However academically rigorous English schools might be, the young Dahl found their discipline policies monstrous and oppressive. Decades afterward he would vividly recall his terror at the continual threat of being beaten with a bamboo or wooden cane. This weapon could create vicious welts on its victim’s back and buttocks and leave painful bruises for weeks. Although some of the canings Dahl and his friends received may have been deserved, many of them were the result of the capricious exercise of authority by ill-tempered teachers and older students. The experience left him with a lifelong sympathy for the small and weak and an active detestation of bullies.

However, Dahl’s schooldays were not a period of unremitting horror. While at one school, he was part of a program by which the Cadbury Chocolate Company tested new formulations. At regular periods each student would receive a box containing twenty small bars of chocolate to evaluate. Dahl came to look forward to each distribution, and often imagined the laboratory in which they were created.

When Dahl finished school, he decided not to pursue a university degree because he wanted to see the world. He obtained a job with Shell Oil, which sent him to Tanganyika (now Tanzania) in Africa. While he was there, World War II broke out and he volunteered for the Royal Air Force (RAF). After learning how to fly, he was sent north to another airbase. However, the directions he was given were faulty, and he ran out of fuel before reaching the runway. Injured in the crash landing, he barely escaped his plane before it caught fire.

While he was recuperating from his injuries and it became increasingly clear that he would never again be fit enough to fly, the RAF sent him to Washington, D.C., to serve as an attaché in its embassy.
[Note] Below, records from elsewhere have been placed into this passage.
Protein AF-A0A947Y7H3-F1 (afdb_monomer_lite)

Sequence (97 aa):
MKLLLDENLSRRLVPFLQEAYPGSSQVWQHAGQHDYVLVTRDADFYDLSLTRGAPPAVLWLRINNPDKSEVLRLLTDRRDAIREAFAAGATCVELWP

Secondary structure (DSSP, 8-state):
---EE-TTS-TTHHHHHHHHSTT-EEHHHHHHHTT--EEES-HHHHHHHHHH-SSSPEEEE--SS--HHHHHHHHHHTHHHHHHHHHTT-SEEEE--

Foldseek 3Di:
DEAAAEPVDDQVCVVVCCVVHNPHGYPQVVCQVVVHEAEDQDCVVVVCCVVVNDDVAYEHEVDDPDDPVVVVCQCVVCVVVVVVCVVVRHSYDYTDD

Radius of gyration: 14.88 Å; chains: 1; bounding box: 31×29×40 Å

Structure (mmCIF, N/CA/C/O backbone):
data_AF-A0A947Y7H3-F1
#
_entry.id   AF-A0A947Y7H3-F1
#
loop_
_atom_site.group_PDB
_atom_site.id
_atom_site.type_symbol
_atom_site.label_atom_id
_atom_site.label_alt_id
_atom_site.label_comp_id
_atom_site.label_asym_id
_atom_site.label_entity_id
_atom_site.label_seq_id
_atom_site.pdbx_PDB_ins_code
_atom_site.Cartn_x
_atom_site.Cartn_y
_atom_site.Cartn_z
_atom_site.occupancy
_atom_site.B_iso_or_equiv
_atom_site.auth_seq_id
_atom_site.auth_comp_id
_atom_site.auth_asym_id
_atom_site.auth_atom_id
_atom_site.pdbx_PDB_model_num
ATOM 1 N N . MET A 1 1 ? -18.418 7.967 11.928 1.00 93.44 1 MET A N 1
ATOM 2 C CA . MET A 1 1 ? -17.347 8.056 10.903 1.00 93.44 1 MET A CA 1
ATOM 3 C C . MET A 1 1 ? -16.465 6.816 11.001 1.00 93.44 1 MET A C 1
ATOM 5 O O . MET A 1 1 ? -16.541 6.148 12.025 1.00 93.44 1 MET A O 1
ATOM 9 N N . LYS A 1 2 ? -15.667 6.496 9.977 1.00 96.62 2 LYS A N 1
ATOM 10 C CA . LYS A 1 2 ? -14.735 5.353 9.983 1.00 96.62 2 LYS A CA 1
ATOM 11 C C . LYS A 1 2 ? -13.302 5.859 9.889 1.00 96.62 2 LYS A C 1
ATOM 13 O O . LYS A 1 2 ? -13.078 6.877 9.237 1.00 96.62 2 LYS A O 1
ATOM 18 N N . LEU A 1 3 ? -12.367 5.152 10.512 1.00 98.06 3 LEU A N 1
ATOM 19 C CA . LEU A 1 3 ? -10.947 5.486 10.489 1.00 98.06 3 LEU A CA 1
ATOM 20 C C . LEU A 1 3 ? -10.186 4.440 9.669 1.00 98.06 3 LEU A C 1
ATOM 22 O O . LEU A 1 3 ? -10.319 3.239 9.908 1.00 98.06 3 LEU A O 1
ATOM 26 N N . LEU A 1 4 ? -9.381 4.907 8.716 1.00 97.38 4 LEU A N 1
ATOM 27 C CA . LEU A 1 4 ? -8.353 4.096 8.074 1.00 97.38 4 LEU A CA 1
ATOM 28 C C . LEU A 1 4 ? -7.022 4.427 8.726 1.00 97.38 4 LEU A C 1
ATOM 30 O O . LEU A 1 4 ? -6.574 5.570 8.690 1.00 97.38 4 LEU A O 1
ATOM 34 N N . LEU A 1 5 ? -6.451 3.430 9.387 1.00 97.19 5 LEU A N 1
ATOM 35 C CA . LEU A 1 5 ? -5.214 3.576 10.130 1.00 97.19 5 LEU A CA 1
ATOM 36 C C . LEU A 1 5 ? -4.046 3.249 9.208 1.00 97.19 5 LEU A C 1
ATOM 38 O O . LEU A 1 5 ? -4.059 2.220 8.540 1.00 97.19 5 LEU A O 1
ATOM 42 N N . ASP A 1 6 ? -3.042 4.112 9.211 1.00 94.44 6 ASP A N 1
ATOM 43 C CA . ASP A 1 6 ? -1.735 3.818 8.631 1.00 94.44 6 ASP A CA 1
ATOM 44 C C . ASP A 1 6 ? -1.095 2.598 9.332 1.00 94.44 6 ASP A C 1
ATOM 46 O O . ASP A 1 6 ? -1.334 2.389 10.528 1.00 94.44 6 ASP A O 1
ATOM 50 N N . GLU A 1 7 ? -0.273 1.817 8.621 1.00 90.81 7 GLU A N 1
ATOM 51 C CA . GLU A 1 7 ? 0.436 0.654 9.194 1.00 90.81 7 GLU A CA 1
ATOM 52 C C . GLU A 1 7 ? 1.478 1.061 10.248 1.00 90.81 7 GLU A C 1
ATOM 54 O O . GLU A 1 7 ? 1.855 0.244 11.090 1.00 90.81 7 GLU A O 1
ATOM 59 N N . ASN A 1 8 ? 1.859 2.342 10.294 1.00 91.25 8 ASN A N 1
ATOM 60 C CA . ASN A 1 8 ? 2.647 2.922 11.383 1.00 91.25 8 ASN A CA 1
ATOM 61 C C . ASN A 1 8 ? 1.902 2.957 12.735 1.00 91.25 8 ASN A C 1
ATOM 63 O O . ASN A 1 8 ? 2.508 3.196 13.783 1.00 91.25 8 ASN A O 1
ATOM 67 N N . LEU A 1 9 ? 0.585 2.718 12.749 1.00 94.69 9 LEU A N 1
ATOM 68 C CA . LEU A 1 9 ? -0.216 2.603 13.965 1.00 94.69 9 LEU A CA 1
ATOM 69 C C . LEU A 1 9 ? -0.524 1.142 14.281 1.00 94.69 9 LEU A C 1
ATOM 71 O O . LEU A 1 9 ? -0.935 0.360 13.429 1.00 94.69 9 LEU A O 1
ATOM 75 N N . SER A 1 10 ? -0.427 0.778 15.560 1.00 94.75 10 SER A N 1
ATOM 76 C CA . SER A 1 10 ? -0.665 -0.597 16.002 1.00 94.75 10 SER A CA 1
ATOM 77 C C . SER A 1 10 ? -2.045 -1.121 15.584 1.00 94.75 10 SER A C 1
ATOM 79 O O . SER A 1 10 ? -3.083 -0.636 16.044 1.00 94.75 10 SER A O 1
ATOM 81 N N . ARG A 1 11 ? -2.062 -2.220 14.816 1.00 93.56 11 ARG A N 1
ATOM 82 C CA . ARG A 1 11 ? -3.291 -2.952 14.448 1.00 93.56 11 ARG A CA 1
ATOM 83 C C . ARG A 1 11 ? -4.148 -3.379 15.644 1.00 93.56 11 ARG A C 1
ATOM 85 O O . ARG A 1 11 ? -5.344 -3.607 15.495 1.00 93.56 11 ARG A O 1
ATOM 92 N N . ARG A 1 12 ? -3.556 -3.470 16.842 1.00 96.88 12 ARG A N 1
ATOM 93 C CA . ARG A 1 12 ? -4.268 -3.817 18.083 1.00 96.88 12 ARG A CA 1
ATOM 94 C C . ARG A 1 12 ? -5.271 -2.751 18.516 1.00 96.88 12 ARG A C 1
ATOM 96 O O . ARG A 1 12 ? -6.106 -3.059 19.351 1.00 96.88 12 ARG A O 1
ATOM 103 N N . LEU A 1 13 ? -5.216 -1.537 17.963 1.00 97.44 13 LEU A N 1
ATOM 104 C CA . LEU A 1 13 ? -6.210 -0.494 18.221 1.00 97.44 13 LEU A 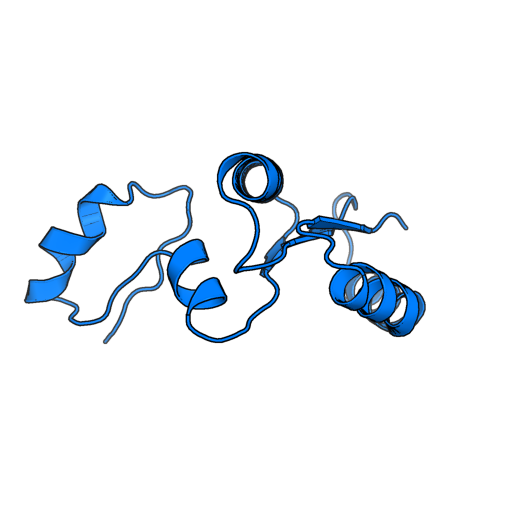CA 1
ATOM 105 C C . LEU A 1 13 ? -7.561 -0.805 17.565 1.00 97.44 13 LEU A C 1
ATOM 107 O O . LEU A 1 13 ? -8.598 -0.432 18.104 1.00 97.44 13 LEU A O 1
ATOM 111 N N . VAL A 1 14 ? -7.565 -1.513 16.428 1.00 97.31 14 VAL A N 1
ATOM 112 C CA . VAL A 1 14 ? -8.768 -1.729 15.607 1.00 97.31 14 VAL A CA 1
ATOM 113 C C . VAL A 1 14 ? -9.930 -2.349 16.395 1.00 97.31 14 VAL A C 1
ATOM 115 O O . VAL A 1 14 ? -11.025 -1.802 16.280 1.00 97.31 14 VAL A O 1
ATOM 118 N N . PRO A 1 15 ? -9.749 -3.409 17.214 1.00 97.69 15 PRO A N 1
ATOM 119 C CA . PRO A 1 15 ? -10.840 -3.969 18.015 1.00 97.69 15 PRO A CA 1
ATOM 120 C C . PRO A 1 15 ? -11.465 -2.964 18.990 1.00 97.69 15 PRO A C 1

There he was interviewed about his experiences, only to run out of time to answer all of the reporter’s questions. He offered to send the reporter some notes to fill in what he had omitted, but the paper he delivered was practically a finished story. The reporter then suggested that he might have a career in writing.
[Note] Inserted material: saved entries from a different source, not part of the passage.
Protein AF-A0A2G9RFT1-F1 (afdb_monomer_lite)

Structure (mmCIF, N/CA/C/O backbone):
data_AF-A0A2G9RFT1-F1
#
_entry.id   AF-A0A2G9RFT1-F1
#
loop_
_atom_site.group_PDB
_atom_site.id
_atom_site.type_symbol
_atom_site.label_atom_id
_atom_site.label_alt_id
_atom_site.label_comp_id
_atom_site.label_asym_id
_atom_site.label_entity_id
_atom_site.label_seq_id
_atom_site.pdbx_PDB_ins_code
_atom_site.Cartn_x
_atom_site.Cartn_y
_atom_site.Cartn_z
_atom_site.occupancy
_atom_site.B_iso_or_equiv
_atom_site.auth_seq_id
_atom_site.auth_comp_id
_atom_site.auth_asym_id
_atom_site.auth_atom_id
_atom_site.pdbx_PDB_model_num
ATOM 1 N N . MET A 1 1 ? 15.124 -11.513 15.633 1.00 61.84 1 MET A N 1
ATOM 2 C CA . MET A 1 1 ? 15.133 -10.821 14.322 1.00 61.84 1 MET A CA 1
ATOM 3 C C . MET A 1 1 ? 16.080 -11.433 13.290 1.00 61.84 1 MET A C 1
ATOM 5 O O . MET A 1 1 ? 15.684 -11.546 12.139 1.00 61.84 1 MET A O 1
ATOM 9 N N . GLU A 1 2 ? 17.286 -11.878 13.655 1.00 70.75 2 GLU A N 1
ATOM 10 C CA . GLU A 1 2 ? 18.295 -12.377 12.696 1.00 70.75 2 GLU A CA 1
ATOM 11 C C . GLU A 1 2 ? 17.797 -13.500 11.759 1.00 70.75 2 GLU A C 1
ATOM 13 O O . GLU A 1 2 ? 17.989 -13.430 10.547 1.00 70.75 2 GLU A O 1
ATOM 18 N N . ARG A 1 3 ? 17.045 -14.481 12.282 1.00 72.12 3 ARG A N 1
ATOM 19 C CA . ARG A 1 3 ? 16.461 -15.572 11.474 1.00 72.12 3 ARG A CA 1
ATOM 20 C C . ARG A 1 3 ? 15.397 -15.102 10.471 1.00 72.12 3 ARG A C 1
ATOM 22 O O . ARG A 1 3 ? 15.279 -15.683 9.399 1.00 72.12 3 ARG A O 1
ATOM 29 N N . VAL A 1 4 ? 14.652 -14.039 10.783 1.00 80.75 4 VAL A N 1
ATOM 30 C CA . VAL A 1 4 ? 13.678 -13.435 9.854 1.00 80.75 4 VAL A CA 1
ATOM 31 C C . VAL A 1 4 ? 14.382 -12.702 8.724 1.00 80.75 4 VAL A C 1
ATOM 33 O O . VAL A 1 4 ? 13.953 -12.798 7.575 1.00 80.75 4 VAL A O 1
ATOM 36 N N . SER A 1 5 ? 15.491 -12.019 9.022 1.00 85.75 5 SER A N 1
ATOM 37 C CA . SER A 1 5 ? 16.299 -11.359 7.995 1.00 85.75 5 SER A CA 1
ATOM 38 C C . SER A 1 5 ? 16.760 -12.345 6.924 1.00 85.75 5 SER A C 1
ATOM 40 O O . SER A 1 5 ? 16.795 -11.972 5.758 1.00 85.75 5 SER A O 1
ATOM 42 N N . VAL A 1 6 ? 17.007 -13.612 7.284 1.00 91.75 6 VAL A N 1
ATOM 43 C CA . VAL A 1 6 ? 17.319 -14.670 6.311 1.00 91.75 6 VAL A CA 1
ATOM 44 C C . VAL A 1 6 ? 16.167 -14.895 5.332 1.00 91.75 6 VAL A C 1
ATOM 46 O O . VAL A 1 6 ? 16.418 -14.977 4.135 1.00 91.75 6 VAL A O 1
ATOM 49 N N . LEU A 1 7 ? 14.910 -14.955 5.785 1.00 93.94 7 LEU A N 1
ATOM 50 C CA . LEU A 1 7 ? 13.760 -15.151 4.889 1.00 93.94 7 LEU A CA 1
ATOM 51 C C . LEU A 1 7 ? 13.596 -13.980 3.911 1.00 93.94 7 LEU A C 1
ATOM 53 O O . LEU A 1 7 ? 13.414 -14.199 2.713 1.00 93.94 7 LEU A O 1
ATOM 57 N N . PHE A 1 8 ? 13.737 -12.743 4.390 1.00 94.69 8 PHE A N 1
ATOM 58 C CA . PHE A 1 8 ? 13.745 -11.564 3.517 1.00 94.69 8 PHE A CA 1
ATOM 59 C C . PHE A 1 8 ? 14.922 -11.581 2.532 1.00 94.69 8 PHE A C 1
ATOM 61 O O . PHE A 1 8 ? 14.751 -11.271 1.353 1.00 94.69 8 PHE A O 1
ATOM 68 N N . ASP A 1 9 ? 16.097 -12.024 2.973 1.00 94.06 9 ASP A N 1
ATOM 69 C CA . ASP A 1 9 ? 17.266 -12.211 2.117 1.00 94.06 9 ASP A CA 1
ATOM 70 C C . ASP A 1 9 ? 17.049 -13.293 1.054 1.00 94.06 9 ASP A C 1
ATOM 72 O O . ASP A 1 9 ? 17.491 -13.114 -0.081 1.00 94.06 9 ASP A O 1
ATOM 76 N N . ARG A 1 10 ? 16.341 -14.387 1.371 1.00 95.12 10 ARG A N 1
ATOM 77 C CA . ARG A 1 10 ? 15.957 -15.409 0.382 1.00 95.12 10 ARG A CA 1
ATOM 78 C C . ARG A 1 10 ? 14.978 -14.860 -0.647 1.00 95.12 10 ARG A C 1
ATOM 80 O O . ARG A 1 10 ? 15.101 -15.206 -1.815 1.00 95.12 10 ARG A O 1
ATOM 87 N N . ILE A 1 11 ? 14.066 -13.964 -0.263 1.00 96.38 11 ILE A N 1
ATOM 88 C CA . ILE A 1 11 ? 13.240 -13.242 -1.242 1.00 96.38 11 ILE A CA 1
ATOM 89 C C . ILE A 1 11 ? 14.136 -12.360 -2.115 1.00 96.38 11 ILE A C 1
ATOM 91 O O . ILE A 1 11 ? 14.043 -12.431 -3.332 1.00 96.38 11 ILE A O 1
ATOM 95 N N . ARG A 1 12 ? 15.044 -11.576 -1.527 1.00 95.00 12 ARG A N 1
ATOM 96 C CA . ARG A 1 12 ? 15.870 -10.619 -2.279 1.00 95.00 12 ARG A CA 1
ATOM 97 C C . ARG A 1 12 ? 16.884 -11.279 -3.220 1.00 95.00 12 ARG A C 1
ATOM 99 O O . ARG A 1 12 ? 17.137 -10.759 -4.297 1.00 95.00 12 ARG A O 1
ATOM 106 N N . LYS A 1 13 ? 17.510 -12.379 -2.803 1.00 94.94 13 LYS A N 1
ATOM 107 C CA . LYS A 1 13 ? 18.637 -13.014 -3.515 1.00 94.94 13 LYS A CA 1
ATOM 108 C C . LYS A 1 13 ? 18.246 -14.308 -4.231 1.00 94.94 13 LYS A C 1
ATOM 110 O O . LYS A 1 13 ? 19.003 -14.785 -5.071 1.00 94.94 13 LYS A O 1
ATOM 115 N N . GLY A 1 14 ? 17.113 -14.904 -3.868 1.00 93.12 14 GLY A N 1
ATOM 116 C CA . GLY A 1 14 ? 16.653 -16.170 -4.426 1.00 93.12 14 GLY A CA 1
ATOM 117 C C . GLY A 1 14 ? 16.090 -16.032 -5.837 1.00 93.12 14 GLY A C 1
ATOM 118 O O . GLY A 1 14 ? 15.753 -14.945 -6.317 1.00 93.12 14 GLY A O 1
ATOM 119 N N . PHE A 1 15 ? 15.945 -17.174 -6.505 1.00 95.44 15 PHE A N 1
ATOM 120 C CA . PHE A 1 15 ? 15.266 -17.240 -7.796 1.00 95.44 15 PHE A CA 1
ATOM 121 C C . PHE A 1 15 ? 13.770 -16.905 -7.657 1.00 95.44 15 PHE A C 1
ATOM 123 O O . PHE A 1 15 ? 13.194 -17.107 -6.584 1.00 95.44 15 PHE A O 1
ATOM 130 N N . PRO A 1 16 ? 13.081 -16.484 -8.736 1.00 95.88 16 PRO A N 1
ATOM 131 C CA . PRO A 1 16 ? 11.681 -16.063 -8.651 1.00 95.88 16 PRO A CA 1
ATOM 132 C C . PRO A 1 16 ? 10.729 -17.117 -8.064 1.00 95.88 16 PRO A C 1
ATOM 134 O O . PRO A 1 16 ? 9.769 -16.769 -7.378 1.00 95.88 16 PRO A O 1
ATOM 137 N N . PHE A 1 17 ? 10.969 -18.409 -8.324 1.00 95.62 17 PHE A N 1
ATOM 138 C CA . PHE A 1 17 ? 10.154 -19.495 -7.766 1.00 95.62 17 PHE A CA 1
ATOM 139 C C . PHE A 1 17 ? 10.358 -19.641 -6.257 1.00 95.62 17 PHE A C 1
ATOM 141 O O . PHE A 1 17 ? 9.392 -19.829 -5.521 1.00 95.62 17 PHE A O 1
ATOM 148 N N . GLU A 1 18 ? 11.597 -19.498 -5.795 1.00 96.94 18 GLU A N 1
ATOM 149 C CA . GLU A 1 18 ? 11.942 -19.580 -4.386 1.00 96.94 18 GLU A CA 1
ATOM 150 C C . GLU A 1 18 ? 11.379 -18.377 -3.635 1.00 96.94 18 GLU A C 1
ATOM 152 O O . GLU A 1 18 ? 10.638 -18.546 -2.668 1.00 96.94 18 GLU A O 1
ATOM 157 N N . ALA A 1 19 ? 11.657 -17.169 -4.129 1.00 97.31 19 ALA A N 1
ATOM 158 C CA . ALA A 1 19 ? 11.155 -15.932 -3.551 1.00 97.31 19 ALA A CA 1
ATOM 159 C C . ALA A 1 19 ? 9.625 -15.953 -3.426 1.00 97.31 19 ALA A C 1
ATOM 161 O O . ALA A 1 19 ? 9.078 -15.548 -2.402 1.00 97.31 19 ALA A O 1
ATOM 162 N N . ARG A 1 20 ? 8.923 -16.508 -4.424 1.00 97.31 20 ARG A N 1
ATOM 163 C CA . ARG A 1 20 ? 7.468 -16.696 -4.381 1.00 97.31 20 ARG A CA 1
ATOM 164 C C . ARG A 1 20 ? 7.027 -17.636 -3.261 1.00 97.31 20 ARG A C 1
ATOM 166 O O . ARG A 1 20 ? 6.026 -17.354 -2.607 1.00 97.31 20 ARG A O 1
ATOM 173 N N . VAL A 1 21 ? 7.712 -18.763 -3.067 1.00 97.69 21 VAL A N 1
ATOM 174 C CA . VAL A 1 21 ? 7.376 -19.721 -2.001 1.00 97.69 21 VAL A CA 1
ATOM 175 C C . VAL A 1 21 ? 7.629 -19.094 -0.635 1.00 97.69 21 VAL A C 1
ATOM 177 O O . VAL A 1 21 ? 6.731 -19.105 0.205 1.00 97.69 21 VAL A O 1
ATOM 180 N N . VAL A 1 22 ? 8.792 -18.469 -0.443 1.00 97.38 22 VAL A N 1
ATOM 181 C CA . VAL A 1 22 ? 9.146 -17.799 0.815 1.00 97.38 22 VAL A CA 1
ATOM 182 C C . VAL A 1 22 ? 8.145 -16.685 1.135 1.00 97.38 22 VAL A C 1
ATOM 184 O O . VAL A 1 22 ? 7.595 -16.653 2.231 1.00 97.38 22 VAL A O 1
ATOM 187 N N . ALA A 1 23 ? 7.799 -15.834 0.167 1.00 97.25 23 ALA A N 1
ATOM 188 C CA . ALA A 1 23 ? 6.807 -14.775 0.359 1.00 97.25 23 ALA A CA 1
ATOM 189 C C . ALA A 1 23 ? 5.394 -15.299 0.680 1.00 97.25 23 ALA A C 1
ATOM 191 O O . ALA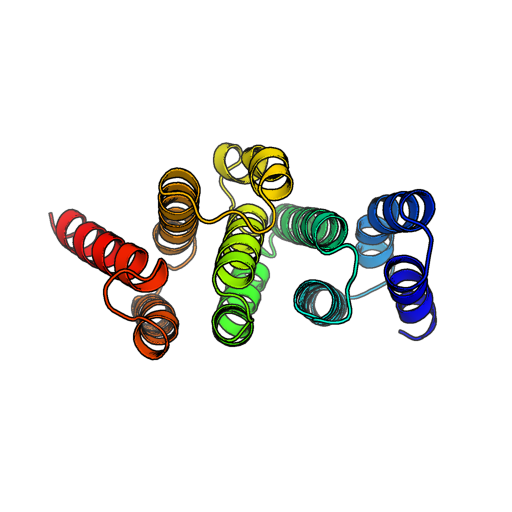 A 1 23 ? 4.605 -14.603 1.314 1.00 97.25 23 ALA A O 1
ATOM 192 N N . ARG A 1 24 ? 5.039 -16.524 0.267 1.00 97.06 24 ARG A N 1
ATOM 193 C CA . ARG A 1 24 ? 3.728 -17.110 0.593 1.00 97.06 24 ARG A CA 1
ATOM 194 C C . ARG A 1 24 ? 3.615 -17.535 2.051 1.00 97.06 24 ARG A C 1
ATOM 196 O O . ARG A 1 24 ? 2.528 -17.365 2.604 1.00 97.06 24 ARG A O 1
ATOM 203 N N . ILE A 1 25 ? 4.691 -18.082 2.619 1.00 96.56 25 ILE A N 1
ATOM 204 C CA . ILE A 1 25 ? 4.740 -18.576 4.007 1.00 96.56 25 ILE A CA 1
ATOM 205 C C . ILE A 1 25 ? 5.082 -17.470 5.010 1.00 96.56 25 ILE A C 1
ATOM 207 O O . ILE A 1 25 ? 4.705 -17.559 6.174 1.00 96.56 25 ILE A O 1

Dahl proved an adept writer, and after some early realistic stories he began to delve into psychological horror in the tradition of Edgar Allan Poe, albeit in contemporary settings. Even after he returned to England after the war, he continued to find American publications his best markets, simply because they paid so much more than British ones. As a result, he made multiple trips to New York, and on one of them he met his future wife, actress Patricia Neal. He nearly missed the opportunity with her, for while he could be a witty conversationalist, he could also be very rude to those he found boring. The evening he met her, he was more interested in talking with another of his dinner companions, and Neal felt so slighted that when he called to ask her on a date the following night, she turned him down. Only when he persisted did she finally relent.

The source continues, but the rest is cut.